Day 112: Mental Health
May 24th, 2023
Dear Disney,
My life isn’t always the happy Disney version I strive to be. There are rainy days, crummy days, and just get through today days. I’d like to write to you about your characters that aren’t always sunny and bright and that’s okay. There is one that sticks out in my mind that you had a hand in creating and there are others that were imagined after your time.
The first character I want to write about is Eeyore from Winnie the Pooh. To me, Eeyore is the quintessential gloomy character. And it’s not only him being sad, it’s really how his friends act around his sadness. It’s not a detriment to them at all. They don’t berate or think he’s less than because of his depressive state and I truly value these characters. They take him for who he is and accept his way of thinking and don’t ask him to change. That is such a wonderful and simple thing to do when someone is feeling depressed. When I’m feeling this way, Jim Dear knows how to help me create a ‘comfort nest’ with a blanket, heating pad, water, snacks and a favorite movie. There are other times when I just need to cry and he respects my space. Winnie the Pooh and his friends are still a very relevant source for children to learn about different characteristics and how to respond in a kind way.
The next character who is a pretty obvious pick is Sadness from Inside Out. Sadness seems like a sort of updated version of Eeyore, but with more sass and melodrama. All the emotions in this movie do have a lot more sarcasm, jokes, and quips than the more simple setting of Winnie the Pooh. I do enjoy the humor, but the underlying message happens at the crux of the movie. Riley can no longer pretend to be happy about her family moving.
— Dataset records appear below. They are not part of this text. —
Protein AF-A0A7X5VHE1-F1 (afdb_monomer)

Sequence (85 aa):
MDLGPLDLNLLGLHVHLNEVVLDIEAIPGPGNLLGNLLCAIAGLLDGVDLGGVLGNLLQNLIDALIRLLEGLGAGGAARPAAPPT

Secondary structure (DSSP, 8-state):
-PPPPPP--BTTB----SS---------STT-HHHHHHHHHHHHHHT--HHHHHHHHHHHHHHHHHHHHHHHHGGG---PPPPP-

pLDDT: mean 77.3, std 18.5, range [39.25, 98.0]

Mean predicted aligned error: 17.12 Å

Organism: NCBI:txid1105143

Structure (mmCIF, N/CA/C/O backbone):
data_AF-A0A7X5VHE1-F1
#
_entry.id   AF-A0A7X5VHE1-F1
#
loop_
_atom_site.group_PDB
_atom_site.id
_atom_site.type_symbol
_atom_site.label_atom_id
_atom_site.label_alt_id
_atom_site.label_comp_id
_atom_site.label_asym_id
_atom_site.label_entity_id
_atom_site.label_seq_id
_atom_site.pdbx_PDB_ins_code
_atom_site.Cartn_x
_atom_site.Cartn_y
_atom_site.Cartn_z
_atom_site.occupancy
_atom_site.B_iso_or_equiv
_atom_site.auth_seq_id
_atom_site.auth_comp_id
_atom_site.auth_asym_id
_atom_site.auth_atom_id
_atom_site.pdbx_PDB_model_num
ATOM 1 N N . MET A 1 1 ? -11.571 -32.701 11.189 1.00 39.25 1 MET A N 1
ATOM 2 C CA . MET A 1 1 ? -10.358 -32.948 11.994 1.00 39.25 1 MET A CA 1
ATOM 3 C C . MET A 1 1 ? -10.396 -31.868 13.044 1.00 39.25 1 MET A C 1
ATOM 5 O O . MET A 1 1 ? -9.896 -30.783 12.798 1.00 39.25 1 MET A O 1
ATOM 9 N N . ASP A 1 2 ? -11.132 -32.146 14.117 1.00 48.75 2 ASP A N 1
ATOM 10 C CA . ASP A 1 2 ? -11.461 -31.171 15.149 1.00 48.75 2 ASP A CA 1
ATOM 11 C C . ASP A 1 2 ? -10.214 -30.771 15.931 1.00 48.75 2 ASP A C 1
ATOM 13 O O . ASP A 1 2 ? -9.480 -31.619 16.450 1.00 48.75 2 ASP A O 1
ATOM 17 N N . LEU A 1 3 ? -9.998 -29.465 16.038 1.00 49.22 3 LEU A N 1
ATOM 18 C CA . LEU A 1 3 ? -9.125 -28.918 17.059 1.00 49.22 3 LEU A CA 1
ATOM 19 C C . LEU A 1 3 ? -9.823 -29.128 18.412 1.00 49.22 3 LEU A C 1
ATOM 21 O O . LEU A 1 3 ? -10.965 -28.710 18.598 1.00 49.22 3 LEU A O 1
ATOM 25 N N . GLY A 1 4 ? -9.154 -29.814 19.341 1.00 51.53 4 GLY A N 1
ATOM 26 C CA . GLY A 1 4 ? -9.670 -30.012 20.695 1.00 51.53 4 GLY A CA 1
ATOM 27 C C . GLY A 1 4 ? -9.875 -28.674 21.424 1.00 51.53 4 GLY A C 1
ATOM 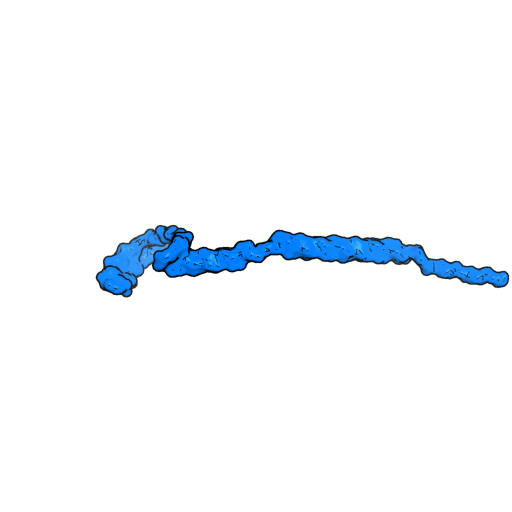28 O O . GLY A 1 4 ? -9.188 -27.701 21.105 1.00 51.53 4 GLY A O 1
ATOM 29 N N . PRO A 1 5 ? -10.803 -28.613 22.394 1.00 52.75 5 PRO A N 1
ATOM 30 C CA . PRO A 1 5 ? -11.234 -27.364 23.016 1.00 52.75 5 PRO A CA 1
ATOM 31 C C . PRO A 1 5 ? -10.056 -26.608 23.642 1.00 52.75 5 PRO A C 1
ATOM 33 O O . PRO A 1 5 ? -9.328 -27.151 24.474 1.00 52.75 5 PRO A O 1
ATOM 36 N N . LEU A 1 6 ? -9.884 -25.349 23.232 1.00 52.66 6 LEU A N 1
ATOM 37 C CA . LEU A 1 6 ? -8.848 -24.447 23.731 1.00 52.66 6 LEU A CA 1
ATOM 38 C C . LEU A 1 6 ? -9.438 -23.529 24.809 1.00 52.66 6 LEU A C 1
ATOM 40 O O . LEU A 1 6 ? -10.408 -22.819 24.557 1.00 52.66 6 LEU A O 1
ATOM 44 N N . ASP A 1 7 ? -8.839 -23.552 25.999 1.00 49.94 7 ASP A N 1
ATOM 45 C CA . ASP A 1 7 ? -9.234 -22.742 27.156 1.00 49.94 7 ASP A CA 1
ATOM 46 C C . ASP A 1 7 ? -8.307 -21.521 27.261 1.00 49.94 7 ASP A C 1
ATOM 48 O O . ASP A 1 7 ? -7.087 -21.676 27.374 1.00 49.94 7 ASP A O 1
ATOM 52 N N . LEU A 1 8 ? -8.854 -20.302 27.186 1.00 51.44 8 LEU A N 1
ATOM 53 C CA . LEU A 1 8 ? -8.071 -19.069 27.314 1.00 51.44 8 LEU A CA 1
ATOM 54 C C . LEU A 1 8 ? -8.715 -18.123 28.334 1.00 51.44 8 LEU A C 1
ATOM 56 O O . LEU A 1 8 ? -9.846 -17.677 28.164 1.00 51.44 8 LEU A O 1
ATOM 60 N N . ASN A 1 9 ? -7.968 -17.784 29.386 1.00 45.00 9 ASN A N 1
ATOM 61 C CA . ASN A 1 9 ? -8.402 -16.856 30.429 1.00 45.00 9 ASN A CA 1
ATOM 62 C C . ASN A 1 9 ? -7.986 -15.421 30.077 1.00 45.00 9 ASN A C 1
ATOM 64 O O . ASN A 1 9 ? -6.822 -15.050 30.234 1.00 45.00 9 ASN A O 1
ATOM 68 N N . LEU A 1 10 ? -8.942 -14.600 29.638 1.00 52.88 10 LEU A N 1
ATOM 69 C CA . LEU A 1 10 ? -8.728 -13.177 29.365 1.00 52.88 10 LEU A CA 1
ATOM 70 C C . LEU A 1 10 ? -9.612 -12.339 30.293 1.00 52.88 10 LEU A C 1
ATOM 72 O O . LEU A 1 10 ? -10.815 -12.216 30.082 1.00 52.88 10 LEU A O 1
ATOM 76 N N . LEU A 1 11 ? -9.002 -11.762 31.335 1.00 55.31 11 LEU A N 1
ATOM 77 C CA . LEU A 1 11 ? -9.637 -10.787 32.240 1.00 55.31 11 LEU A CA 1
ATOM 78 C C . LEU A 1 11 ? -10.905 -11.296 32.971 1.00 55.31 11 LEU A C 1
ATOM 80 O O . LEU A 1 11 ? -11.757 -10.499 33.350 1.00 55.31 11 LEU A O 1
ATOM 84 N N . GLY A 1 12 ? -11.021 -12.610 33.209 1.00 48.38 12 GLY A N 1
ATOM 85 C CA . GLY A 1 12 ? -12.108 -13.212 34.000 1.00 48.38 12 GLY A CA 1
ATOM 86 C C . GLY A 1 12 ? -13.317 -13.722 33.207 1.00 48.38 12 GLY A C 1
ATOM 87 O O . GLY A 1 12 ? -14.306 -14.119 33.819 1.00 48.38 12 GLY A O 1
ATOM 88 N N . LEU A 1 13 ? -13.257 -13.748 31.873 1.00 43.44 13 LEU A N 1
ATOM 89 C CA . LEU A 1 13 ? -14.290 -14.361 31.035 1.00 43.44 13 LEU A CA 1
ATOM 90 C C . LEU A 1 13 ? -13.842 -15.758 30.572 1.00 43.44 13 LEU A C 1
ATOM 92 O O . LEU A 1 13 ? -12.825 -15.889 29.896 1.00 43.44 13 LEU A O 1
ATOM 96 N N . HIS A 1 14 ? -14.603 -16.790 30.948 1.00 41.44 14 HIS A N 1
ATOM 97 C CA . HIS A 1 14 ? -14.341 -18.196 30.621 1.00 41.44 14 HIS A CA 1
ATOM 98 C C . HIS A 1 14 ? -15.217 -18.620 29.437 1.00 41.44 14 HIS A C 1
ATOM 100 O O . HIS A 1 14 ? -16.446 -18.559 29.532 1.00 41.44 14 HIS A O 1
ATOM 106 N N . VAL A 1 15 ? -14.607 -19.015 28.316 1.00 48.00 15 VAL A N 1
ATOM 107 C CA . VAL A 1 15 ? -15.335 -19.397 27.096 1.00 48.00 15 VAL A CA 1
ATOM 108 C C . VAL A 1 15 ? -14.749 -20.680 26.506 1.00 48.00 15 VAL A C 1
ATOM 110 O O . VAL A 1 15 ? -13.555 -20.752 26.232 1.00 48.00 15 VAL A O 1
ATOM 113 N N . HIS A 1 16 ? -15.615 -21.671 26.282 1.00 43.94 16 HIS A N 1
ATOM 114 C CA . HIS A 1 16 ? -15.324 -22.917 25.568 1.00 43.94 16 HIS A CA 1
ATOM 115 C C . HIS A 1 16 ? -15.729 -22.776 24.094 1.00 43.94 16 HIS A C 1
ATOM 117 O O . HIS A 1 16 ? -16.886 -22.458 23.818 1.00 43.94 16 HIS A O 1
ATOM 123 N N . LEU A 1 17 ? -14.817 -23.036 23.149 1.00 50.34 17 LEU A N 1
ATOM 124 C CA . LEU A 1 17 ? -15.124 -23.002 21.713 1.00 50.34 17 LEU A CA 1
ATOM 125 C C . LEU A 1 17 ? -14.694 -24.307 21.018 1.00 50.34 17 LEU A C 1
ATOM 127 O O . LEU A 1 17 ? -13.534 -24.706 21.088 1.00 50.34 17 LEU A O 1
ATOM 131 N N . ASN A 1 18 ? -15.653 -24.950 20.343 1.00 52.66 18 ASN A N 1
ATOM 132 C CA . ASN A 1 18 ? -15.418 -25.922 19.268 1.00 52.66 18 ASN A CA 1
ATOM 133 C C . ASN A 1 18 ? -15.159 -25.152 17.953 1.00 52.66 18 ASN A C 1
ATOM 135 O O . ASN A 1 18 ? -15.598 -24.007 17.853 1.00 52.66 18 ASN A O 1
ATOM 139 N N . GLU A 1 19 ? -14.436 -25.762 17.000 1.00 58.81 19 GLU A N 1
ATOM 140 C CA . GLU A 1 19 ? -13.872 -25.180 15.758 1.00 58.81 19 GLU A CA 1
ATOM 141 C C . GLU A 1 19 ? -14.547 -23.879 15.275 1.00 58.81 19 GLU A C 1
ATOM 143 O O . GLU A 1 19 ? -15.695 -23.863 14.831 1.00 58.81 19 GLU A O 1
ATOM 148 N N . VAL A 1 20 ? -13.810 -22.768 15.377 1.00 61.62 20 VAL A N 1
ATOM 149 C CA . VAL A 1 20 ? -14.304 -21.425 15.053 1.00 61.62 20 VAL A CA 1
ATOM 150 C C . VAL A 1 20 ? -13.762 -21.024 13.694 1.00 61.62 20 VAL A C 1
ATOM 152 O O . VAL A 1 20 ? -12.564 -20.785 13.543 1.00 61.62 20 VAL A O 1
ATOM 155 N N . VAL A 1 21 ? -14.646 -20.899 12.710 1.00 67.88 21 VAL A N 1
ATOM 156 C CA . VAL A 1 21 ? -14.338 -20.121 11.509 1.00 67.88 21 VAL A CA 1
ATOM 157 C C . VAL A 1 21 ? -14.435 -18.651 11.909 1.00 67.88 21 VAL A C 1
ATOM 159 O O . VAL A 1 21 ? -15.516 -18.165 12.234 1.00 67.88 21 VAL A O 1
ATOM 162 N N . LEU A 1 22 ? -13.287 -17.975 11.973 1.00 67.50 22 LEU A N 1
ATOM 163 C CA . LEU A 1 22 ? -13.193 -16.562 12.328 1.00 67.50 22 LEU A CA 1
ATOM 164 C C . LEU A 1 22 ? -12.942 -15.734 11.069 1.00 67.50 22 LEU A C 1
ATOM 166 O O . LEU A 1 22 ? -11.828 -15.714 10.546 1.00 67.50 22 LEU A O 1
ATOM 170 N N . ASP A 1 23 ? -13.970 -15.017 10.634 1.00 72.69 23 ASP A N 1
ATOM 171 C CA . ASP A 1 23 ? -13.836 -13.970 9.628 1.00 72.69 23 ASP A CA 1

It’s new, different and downright scary to live in a completely different state for her father’s job.
The five main emotions (Joy, Sadness, Anger, Fear, Disgust) are no longer enough for Riley to articulate what she’s feeling and she breaks down in front of her parents confessing that she misses her old life. To her surprise both her parents admit the same. This is a tried and true coming of age story and ends with Riley building new and more complex emotions to progress and grow. There are absolutely times when I can see Lady struggle with new and different emotions that resonate with how I felt during middle school. I do make a lot of the same mistakes Riley’s parents make when I see or hear something radically different that what I’m used to seeing from Lady. I have to continue to support and be there for them and trust that we raised a bright, kind, and beautiful person who will find their way on their own time.
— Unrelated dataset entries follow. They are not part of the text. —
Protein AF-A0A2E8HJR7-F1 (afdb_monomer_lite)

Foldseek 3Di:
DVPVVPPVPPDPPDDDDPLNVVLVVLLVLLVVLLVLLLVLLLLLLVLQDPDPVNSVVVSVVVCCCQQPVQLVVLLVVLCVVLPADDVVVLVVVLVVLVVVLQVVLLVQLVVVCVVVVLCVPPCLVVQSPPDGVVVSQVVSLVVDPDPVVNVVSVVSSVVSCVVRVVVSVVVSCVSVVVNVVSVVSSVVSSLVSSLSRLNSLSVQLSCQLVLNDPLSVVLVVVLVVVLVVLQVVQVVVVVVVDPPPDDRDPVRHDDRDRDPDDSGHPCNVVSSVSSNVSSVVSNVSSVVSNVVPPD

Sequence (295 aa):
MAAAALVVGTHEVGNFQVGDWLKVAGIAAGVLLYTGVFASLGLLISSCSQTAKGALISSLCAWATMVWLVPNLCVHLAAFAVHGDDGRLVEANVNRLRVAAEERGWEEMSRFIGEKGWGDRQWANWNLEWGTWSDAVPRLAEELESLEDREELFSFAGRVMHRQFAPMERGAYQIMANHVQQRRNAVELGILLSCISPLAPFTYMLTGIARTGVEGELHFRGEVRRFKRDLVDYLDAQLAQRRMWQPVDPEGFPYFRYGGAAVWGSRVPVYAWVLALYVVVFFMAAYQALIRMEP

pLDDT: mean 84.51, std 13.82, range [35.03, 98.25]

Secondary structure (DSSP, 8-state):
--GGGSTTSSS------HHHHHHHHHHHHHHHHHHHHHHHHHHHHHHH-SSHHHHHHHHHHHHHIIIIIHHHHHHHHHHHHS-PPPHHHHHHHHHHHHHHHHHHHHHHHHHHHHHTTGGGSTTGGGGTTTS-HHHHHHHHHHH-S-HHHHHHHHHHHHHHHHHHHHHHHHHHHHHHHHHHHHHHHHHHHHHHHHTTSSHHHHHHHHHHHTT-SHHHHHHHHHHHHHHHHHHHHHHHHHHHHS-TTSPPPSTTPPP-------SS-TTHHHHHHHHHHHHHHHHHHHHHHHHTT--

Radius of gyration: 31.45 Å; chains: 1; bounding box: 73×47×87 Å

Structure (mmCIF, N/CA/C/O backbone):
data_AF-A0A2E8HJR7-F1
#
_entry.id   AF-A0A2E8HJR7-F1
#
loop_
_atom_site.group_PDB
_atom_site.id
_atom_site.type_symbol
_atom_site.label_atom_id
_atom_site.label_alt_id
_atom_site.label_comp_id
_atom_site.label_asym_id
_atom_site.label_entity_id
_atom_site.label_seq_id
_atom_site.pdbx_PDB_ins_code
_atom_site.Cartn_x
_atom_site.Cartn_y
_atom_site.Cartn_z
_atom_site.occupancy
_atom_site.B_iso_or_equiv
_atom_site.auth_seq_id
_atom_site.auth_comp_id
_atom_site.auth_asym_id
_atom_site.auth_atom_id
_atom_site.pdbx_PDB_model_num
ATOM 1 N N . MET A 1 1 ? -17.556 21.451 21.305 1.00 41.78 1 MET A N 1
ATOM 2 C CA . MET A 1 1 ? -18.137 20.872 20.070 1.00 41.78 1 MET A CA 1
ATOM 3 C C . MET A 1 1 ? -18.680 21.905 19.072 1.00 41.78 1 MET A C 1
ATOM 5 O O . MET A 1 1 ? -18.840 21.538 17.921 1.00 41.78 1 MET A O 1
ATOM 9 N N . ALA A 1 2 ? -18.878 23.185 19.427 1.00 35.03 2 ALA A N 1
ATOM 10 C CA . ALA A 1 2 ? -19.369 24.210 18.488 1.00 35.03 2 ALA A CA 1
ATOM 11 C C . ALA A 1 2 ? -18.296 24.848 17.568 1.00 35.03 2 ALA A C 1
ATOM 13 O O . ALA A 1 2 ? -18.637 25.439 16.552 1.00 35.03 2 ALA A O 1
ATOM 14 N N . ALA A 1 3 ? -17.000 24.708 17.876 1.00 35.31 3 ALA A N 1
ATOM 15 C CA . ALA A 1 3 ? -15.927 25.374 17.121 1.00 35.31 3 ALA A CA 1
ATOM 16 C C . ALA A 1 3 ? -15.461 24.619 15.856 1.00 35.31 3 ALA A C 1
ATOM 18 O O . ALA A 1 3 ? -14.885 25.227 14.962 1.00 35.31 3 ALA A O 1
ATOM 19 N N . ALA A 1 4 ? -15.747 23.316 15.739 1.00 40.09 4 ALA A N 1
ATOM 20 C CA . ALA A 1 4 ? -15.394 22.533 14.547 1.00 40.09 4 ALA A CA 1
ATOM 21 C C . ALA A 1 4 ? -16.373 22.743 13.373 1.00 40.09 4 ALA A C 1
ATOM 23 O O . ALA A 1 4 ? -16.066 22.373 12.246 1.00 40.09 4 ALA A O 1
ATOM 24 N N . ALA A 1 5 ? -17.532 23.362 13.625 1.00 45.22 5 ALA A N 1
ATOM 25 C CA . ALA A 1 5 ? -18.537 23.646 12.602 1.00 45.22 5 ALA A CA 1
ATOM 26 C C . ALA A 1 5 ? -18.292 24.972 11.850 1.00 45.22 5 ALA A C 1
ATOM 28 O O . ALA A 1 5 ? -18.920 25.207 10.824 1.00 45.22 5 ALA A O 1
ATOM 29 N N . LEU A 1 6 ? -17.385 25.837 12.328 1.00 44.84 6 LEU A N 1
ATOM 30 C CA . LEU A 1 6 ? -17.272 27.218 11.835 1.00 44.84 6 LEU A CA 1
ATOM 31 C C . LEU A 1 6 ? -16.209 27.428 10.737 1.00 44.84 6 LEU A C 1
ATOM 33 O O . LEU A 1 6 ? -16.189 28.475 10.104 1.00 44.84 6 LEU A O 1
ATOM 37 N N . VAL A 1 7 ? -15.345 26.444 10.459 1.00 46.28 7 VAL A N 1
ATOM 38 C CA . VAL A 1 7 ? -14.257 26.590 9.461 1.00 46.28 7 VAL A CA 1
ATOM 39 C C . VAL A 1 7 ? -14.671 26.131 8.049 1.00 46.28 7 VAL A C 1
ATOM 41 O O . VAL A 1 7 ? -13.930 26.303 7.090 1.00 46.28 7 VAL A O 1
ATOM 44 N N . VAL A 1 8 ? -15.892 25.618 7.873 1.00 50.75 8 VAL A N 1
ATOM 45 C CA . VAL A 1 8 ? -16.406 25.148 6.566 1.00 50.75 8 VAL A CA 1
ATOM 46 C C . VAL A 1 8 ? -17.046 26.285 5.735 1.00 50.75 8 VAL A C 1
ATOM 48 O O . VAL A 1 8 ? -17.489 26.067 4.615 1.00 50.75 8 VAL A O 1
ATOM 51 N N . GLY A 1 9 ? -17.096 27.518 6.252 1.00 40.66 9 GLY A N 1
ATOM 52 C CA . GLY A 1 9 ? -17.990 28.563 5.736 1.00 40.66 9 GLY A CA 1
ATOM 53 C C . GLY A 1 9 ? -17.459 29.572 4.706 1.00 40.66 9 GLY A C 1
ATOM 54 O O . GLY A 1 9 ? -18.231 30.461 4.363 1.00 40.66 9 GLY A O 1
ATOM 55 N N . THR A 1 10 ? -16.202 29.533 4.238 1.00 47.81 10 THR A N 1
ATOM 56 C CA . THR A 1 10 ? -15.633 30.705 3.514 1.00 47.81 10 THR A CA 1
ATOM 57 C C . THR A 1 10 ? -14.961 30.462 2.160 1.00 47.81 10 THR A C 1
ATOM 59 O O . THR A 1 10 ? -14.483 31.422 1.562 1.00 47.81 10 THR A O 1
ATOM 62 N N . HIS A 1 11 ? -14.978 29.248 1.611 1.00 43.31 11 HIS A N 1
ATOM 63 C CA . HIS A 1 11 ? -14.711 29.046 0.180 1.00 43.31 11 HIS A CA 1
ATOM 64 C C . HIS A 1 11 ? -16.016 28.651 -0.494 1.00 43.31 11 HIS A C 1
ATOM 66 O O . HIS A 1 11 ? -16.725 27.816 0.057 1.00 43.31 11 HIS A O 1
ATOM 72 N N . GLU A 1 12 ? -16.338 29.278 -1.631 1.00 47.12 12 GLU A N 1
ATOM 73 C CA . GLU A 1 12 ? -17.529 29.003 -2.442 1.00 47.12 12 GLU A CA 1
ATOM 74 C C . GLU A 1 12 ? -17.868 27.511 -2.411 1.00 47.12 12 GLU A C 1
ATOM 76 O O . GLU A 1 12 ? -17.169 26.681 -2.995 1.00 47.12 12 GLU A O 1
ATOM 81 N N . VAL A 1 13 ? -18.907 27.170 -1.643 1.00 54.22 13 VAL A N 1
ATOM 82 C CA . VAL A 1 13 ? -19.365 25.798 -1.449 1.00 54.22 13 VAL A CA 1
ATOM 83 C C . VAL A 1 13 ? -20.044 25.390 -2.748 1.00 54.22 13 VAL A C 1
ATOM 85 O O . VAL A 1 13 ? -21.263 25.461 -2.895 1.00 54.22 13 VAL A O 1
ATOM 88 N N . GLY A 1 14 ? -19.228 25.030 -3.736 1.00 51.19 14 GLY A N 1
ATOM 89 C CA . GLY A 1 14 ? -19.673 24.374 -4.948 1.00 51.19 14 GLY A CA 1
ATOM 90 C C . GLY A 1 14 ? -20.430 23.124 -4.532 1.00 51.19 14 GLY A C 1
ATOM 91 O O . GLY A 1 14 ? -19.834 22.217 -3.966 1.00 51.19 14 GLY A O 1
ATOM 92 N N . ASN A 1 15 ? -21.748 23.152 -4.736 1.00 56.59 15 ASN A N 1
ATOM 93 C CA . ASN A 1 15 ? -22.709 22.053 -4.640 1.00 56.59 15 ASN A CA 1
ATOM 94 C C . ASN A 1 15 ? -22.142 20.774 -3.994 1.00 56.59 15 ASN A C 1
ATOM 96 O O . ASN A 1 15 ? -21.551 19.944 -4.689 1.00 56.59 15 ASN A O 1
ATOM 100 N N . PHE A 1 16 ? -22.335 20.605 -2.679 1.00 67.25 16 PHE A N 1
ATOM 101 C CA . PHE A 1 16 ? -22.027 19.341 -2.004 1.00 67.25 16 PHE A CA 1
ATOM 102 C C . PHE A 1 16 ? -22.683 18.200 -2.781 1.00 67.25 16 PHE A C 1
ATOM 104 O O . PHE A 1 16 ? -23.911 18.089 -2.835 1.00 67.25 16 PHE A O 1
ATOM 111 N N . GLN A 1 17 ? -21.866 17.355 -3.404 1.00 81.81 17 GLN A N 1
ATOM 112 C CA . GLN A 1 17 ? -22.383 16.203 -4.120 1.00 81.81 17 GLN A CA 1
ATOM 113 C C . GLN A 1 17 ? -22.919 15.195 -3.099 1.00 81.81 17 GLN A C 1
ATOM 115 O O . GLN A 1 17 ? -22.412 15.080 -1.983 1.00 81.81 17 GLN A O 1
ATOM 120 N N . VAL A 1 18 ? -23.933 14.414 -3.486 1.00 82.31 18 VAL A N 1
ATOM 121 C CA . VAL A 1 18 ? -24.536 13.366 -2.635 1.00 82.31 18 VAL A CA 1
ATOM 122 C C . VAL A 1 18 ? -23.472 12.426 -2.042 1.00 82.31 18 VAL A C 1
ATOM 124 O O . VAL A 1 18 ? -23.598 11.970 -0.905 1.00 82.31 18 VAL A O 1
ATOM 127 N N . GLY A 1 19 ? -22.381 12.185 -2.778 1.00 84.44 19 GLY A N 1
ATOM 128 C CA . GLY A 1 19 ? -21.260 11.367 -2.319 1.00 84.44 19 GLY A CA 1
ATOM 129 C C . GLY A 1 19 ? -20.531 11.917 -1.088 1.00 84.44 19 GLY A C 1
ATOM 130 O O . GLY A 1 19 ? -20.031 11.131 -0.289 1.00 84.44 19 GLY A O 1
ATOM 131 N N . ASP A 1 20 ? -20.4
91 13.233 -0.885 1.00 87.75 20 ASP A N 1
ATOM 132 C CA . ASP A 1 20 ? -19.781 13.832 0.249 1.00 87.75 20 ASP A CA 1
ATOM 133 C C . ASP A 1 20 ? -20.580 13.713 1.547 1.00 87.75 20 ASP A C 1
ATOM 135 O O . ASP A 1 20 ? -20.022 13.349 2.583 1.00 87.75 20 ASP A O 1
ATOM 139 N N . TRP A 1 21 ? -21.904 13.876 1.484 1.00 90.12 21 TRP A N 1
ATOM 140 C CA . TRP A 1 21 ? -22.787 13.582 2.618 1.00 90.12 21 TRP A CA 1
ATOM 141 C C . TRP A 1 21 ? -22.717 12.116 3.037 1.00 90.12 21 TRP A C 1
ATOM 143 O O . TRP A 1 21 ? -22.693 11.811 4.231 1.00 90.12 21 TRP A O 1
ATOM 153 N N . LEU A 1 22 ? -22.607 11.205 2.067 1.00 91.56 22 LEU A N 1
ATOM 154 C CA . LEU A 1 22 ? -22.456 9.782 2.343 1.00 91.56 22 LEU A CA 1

The next character doesn’t seem like they would have any problems with depression, but by golly does she ever have a power ballad of her own to sing through it. I’m talking about Anna in Frozen II. She’s in a dark cave and she’s lost her sister and Olaf. She is truly alone again like she was in the first movie, but now she’s completely lost in an unfamiliar and frankly scary place. Here are some lyrics that can articulate some aspects of depression that really stand out to me:
This is cold, this is empty, this is numb
the lights are out
Hello, darkness, I'm ready to succumb
This grief has a gravity, it pulls me down
Can there be a day beyond this night?
I don't know anymore what is true
I can't find my direction, I'm all alone
And yet.
And yet this song pulls you to your feet and lifts you up:
But a tiny voice whispers in my mind
But you must go on
And do the next right thing
Just do the next right thing
Take a step, step again
It is all that I can to do
The next right thing
I won't look too far ahead
It's too much for me to take
But break it down to this next breath
This next step
This next choice is one that I can make
So I'll walk through this night
Stumbling blindly toward the light
And do the next right thing
And with the dawn, what comes then
When it's clear that everything will never be the same again?
Then I'll make the choice
To hear that voice
And do the next right thing
I wasn’t really thinking about this song when I came up with my own mantra that is similar to ‘and do the next right thing.’ The one that I came up with for myself is Get Through Today, Just Get Through Today. Sometimes I write the initials GTTJGTT or even just GTT to remind myself it’s just one day. I can make it for 24 hours and then I can make it through the next day. And perhaps it won’t be as bad as it is right now. And it hasn’t failed me yet.
I know these letters my husband and I write are whimsical letters to Walt Disney reminiscing about the legend and stories that have touched our lives. This letter is for everyone and anyone who is reading this and might need some help. There is some information below that you can use or just keep in mind if you know anyone else who needs some help.
Know that you are wanted. You are important. The world needs you here and you make a difference.
If you are having trouble or need assistance you can call 988 or visit 988lifeline.org any time day or night.